Credit: BRAND X

Somatic copy number alterations (SCNAs) are common drivers of tumorigenesis. Two new computational studies have investigated the genomic features that influence which loci are affected by SCNAs, revealing that shared nuclear localization and replication timing could be key determinants.

The SCNAs that are observed in cancer samples are a result of genomic insertions or deletions, followed by the negative selection of disadvantageous SCNAs and the positive selection of tumour-promoting SCNAs affecting oncogenes or tumour suppressor genes.

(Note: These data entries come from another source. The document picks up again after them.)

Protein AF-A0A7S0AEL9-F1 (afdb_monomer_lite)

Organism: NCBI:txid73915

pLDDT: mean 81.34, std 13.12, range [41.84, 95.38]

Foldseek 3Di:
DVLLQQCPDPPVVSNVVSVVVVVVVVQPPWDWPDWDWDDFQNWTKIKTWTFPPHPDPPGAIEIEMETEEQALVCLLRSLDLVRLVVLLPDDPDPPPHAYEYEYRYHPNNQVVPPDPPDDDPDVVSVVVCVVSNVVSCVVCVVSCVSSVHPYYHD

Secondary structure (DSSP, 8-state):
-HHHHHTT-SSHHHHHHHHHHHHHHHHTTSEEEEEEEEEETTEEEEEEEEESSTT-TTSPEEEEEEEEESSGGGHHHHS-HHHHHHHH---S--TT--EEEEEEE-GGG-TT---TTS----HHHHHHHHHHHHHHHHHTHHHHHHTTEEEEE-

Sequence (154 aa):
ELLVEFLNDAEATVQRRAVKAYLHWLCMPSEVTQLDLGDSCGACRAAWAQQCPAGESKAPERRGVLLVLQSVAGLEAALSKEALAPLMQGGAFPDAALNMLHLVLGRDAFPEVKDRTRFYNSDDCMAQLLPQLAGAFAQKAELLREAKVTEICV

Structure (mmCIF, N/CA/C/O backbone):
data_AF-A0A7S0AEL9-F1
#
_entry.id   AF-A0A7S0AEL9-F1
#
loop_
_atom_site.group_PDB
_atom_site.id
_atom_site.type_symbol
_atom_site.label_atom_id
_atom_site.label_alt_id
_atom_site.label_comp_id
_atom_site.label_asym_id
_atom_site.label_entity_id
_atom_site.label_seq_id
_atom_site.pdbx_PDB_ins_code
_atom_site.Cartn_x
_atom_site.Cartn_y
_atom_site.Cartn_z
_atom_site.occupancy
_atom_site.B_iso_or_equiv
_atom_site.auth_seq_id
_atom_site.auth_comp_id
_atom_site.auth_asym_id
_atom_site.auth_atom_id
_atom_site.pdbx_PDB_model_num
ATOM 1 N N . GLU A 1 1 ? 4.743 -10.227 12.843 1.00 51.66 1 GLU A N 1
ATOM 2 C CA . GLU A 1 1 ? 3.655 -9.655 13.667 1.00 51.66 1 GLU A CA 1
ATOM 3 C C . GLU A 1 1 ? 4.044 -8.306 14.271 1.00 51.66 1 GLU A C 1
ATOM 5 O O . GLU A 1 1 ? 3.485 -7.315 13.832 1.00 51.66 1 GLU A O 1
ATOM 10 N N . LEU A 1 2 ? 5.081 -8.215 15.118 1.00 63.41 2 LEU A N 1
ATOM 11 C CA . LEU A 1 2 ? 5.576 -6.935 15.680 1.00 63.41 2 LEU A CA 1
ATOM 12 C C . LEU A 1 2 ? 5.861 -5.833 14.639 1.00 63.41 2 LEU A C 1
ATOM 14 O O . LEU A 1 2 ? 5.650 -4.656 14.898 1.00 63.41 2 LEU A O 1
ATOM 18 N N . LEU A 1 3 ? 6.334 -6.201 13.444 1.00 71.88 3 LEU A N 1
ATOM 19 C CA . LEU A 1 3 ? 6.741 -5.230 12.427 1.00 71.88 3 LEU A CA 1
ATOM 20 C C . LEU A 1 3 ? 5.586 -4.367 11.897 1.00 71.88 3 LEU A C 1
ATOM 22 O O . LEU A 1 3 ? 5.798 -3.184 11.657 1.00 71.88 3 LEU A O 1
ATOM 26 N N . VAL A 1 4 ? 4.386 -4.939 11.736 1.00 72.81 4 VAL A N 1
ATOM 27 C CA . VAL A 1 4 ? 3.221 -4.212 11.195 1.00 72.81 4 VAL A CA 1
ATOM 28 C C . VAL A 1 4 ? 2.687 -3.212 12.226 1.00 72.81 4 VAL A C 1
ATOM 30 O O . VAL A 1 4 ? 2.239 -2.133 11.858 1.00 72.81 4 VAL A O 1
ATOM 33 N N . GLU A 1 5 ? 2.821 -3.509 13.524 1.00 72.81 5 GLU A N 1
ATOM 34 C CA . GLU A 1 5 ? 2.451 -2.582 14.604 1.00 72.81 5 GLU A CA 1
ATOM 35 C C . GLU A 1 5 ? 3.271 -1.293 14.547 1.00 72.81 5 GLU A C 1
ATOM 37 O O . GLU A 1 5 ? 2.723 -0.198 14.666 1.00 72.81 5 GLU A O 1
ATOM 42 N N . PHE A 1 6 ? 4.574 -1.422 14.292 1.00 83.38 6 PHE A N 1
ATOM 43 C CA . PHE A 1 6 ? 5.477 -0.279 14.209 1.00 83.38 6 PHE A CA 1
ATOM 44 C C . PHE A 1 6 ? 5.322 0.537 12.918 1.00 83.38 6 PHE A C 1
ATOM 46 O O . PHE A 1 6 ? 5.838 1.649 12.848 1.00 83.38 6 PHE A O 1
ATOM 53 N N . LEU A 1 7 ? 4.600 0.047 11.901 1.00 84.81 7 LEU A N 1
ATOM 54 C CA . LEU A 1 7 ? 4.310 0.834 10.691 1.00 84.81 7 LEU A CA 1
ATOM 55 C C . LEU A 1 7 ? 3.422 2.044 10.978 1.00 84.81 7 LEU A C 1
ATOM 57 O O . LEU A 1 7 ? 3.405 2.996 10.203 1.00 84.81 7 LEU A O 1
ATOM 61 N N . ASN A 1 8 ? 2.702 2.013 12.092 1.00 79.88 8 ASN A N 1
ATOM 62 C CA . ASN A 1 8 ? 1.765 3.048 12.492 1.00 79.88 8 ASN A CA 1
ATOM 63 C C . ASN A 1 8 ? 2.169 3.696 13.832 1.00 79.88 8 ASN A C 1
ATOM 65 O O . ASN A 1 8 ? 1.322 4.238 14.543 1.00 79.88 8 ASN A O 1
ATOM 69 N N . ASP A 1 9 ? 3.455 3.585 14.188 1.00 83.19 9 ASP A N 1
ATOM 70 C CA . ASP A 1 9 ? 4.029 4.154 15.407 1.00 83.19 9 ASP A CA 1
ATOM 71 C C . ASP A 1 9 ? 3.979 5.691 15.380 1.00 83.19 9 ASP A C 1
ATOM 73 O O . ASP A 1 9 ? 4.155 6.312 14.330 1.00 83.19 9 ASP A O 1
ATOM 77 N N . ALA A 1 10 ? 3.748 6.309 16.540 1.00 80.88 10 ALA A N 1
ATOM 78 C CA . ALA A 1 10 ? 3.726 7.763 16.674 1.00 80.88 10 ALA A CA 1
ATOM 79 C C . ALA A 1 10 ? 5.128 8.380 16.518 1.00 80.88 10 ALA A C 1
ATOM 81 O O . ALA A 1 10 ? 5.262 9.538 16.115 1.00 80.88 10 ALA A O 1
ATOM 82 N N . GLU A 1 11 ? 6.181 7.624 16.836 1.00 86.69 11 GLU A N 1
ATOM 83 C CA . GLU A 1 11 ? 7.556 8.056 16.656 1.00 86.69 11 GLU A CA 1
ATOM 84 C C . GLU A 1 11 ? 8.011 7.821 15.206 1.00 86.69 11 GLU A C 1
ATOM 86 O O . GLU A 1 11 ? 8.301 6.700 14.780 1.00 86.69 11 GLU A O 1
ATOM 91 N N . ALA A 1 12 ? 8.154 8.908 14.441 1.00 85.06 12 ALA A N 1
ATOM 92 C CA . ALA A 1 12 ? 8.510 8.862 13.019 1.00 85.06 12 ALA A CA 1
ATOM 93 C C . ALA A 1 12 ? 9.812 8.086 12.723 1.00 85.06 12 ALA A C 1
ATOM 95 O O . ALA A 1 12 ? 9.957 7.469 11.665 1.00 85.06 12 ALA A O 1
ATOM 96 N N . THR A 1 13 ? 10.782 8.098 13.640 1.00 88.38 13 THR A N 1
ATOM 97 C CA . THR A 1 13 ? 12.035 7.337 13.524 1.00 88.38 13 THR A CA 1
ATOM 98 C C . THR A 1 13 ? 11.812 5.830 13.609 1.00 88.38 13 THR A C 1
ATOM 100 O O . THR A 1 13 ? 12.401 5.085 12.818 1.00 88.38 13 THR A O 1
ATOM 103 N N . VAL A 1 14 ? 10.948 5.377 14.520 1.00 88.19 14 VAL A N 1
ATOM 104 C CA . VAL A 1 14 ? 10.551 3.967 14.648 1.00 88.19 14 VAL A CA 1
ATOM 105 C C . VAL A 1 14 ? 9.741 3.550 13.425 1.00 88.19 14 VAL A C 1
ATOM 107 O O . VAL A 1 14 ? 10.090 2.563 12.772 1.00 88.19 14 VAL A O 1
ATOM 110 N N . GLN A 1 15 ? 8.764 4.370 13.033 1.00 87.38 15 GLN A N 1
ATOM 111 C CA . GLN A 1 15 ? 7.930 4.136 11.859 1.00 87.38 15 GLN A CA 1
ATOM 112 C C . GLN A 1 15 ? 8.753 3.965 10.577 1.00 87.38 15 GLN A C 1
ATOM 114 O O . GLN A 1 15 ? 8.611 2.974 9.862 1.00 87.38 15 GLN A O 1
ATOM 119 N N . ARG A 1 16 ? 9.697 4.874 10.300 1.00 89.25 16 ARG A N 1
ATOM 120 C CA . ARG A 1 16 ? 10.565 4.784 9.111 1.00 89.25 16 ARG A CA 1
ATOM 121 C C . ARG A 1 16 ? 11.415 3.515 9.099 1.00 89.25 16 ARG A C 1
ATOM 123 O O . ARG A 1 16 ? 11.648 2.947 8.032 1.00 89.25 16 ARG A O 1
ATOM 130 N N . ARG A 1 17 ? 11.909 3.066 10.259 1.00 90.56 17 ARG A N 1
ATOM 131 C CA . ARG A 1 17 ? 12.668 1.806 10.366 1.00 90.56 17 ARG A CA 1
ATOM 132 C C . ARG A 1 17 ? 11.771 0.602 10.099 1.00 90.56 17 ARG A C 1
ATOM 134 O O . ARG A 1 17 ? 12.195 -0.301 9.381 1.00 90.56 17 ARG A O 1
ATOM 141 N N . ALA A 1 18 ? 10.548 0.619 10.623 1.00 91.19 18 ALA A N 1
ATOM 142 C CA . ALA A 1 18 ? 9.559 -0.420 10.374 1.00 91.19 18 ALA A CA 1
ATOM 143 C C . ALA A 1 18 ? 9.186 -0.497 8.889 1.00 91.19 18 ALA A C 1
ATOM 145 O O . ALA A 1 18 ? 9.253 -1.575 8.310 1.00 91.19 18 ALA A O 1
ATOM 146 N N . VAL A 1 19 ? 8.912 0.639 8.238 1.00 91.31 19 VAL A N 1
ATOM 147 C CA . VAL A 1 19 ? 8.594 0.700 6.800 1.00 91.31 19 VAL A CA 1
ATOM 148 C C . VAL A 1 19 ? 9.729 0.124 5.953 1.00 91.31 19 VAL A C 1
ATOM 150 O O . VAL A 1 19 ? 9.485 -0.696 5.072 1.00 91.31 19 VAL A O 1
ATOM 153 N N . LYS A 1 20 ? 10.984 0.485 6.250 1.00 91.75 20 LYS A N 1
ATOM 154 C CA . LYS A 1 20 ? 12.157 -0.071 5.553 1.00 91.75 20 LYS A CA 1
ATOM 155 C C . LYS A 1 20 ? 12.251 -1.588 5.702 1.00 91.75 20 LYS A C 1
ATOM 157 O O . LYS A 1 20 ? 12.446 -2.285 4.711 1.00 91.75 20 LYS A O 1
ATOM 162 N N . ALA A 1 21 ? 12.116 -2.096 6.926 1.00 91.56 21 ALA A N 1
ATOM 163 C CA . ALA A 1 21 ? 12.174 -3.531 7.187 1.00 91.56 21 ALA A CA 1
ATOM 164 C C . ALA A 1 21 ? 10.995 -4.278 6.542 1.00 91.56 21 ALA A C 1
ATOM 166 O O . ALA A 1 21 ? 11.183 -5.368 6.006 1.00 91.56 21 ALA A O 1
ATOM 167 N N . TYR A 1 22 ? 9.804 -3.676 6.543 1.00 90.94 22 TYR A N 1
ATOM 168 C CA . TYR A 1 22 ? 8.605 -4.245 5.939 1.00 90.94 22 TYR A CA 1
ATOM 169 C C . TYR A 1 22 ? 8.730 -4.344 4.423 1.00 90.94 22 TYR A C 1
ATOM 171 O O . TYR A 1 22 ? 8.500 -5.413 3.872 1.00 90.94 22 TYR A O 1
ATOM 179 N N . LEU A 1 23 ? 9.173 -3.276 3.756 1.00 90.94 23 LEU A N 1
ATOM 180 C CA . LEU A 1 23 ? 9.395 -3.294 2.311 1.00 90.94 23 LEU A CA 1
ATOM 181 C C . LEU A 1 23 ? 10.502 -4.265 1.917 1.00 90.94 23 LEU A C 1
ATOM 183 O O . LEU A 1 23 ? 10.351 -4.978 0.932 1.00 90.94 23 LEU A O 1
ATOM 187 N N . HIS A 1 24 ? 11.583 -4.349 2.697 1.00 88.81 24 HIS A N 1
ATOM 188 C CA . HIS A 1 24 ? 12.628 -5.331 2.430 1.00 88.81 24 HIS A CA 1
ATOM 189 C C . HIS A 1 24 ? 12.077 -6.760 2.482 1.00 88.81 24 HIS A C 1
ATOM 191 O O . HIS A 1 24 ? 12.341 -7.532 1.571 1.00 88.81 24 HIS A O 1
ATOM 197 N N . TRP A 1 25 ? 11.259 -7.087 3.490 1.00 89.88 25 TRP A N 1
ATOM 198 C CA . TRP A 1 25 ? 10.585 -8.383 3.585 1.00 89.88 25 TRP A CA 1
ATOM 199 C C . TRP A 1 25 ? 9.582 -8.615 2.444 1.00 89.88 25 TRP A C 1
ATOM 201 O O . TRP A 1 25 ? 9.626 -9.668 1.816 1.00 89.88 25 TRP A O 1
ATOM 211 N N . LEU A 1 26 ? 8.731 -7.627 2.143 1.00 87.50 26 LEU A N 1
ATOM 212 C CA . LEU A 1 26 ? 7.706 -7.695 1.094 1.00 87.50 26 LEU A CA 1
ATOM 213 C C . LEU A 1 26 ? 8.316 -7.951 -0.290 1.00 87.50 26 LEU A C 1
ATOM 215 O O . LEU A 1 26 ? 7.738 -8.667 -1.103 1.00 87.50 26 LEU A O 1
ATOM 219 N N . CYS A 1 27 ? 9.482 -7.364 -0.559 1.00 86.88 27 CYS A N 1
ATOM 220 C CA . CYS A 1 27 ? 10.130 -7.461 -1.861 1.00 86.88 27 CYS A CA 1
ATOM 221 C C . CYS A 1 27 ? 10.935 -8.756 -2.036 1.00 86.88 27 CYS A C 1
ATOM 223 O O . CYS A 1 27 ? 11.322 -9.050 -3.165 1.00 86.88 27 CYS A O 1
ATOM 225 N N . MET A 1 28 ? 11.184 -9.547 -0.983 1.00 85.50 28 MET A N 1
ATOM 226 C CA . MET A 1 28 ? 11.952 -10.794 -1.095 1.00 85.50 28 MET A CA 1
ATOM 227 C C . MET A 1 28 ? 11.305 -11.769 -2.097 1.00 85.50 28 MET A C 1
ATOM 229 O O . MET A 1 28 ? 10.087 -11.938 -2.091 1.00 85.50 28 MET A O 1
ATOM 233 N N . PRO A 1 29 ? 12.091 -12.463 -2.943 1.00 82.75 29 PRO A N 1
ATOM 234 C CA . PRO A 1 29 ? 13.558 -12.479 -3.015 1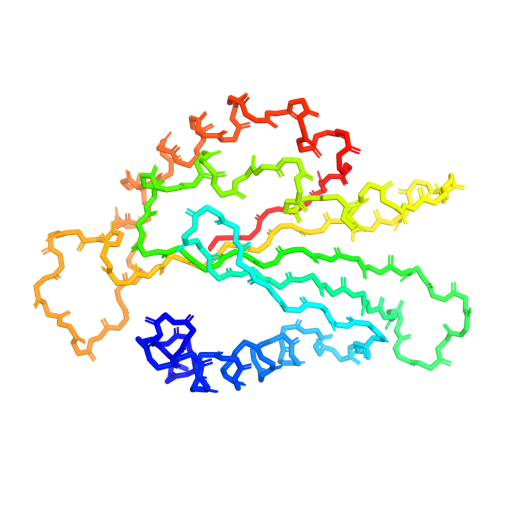.00 82.75 29 PRO A CA 1
ATOM 235 C C . PRO A 1 29 ? 14.160 -11.416 -3.964 1.00 82.75 29 PRO A C 1
ATOM 237 O O . PRO A 1 29 ? 15.310 -11.543 -4.373 1.00 82.75 29 PRO A O 1
ATOM 240 N N . SER A 1 30 ? 13.387 -10.407 -4.371 1.00 83.50 30 SER A N 1
ATOM 241 C CA . SER A 1 30 ? 13.838 -9.316 -5.249 1.00 83.50 30 SER A CA 1
ATOM 242 C C . SER A 1 30 ? 14.674 -8.283 -4.490 1.00 83.50 30 SER A C 1
ATOM 244 O O . SER A 1 30 ? 14.553 -8.126 -3.276 1.00 83.50 30 SER A O 1
ATOM 246 N N . GLU A 1 31 ? 15.486 -7.525 -5.225 1.00 82.56 31 GLU A N 1
ATOM 247 C CA . GLU A 1 31 ? 16.261 -6.413 -4.671 1.00 82.56 31 GLU A CA 1
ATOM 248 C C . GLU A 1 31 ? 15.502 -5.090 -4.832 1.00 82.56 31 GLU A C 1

De and Michor analysed the chromosomal properties at the boundaries of >300,000 known SCNAs from ~3,000 human cancer samples of various tissue types; these boundaries represent the sites of the initiating genomic rearrangements. By comparing these sites with existing genome-wide Hi-C data of chromosomal regions that are in close three-dimensional proximity to each other and also with data on replication timing, the authors found that most cancer SCNAs involve rearrangements between sites that share long-range chromosomal interactions and have similar replication timing. This is consistent with SCNAs being initiated by sequences at replication-induced DNA breaks that are spatially and temporally coincident.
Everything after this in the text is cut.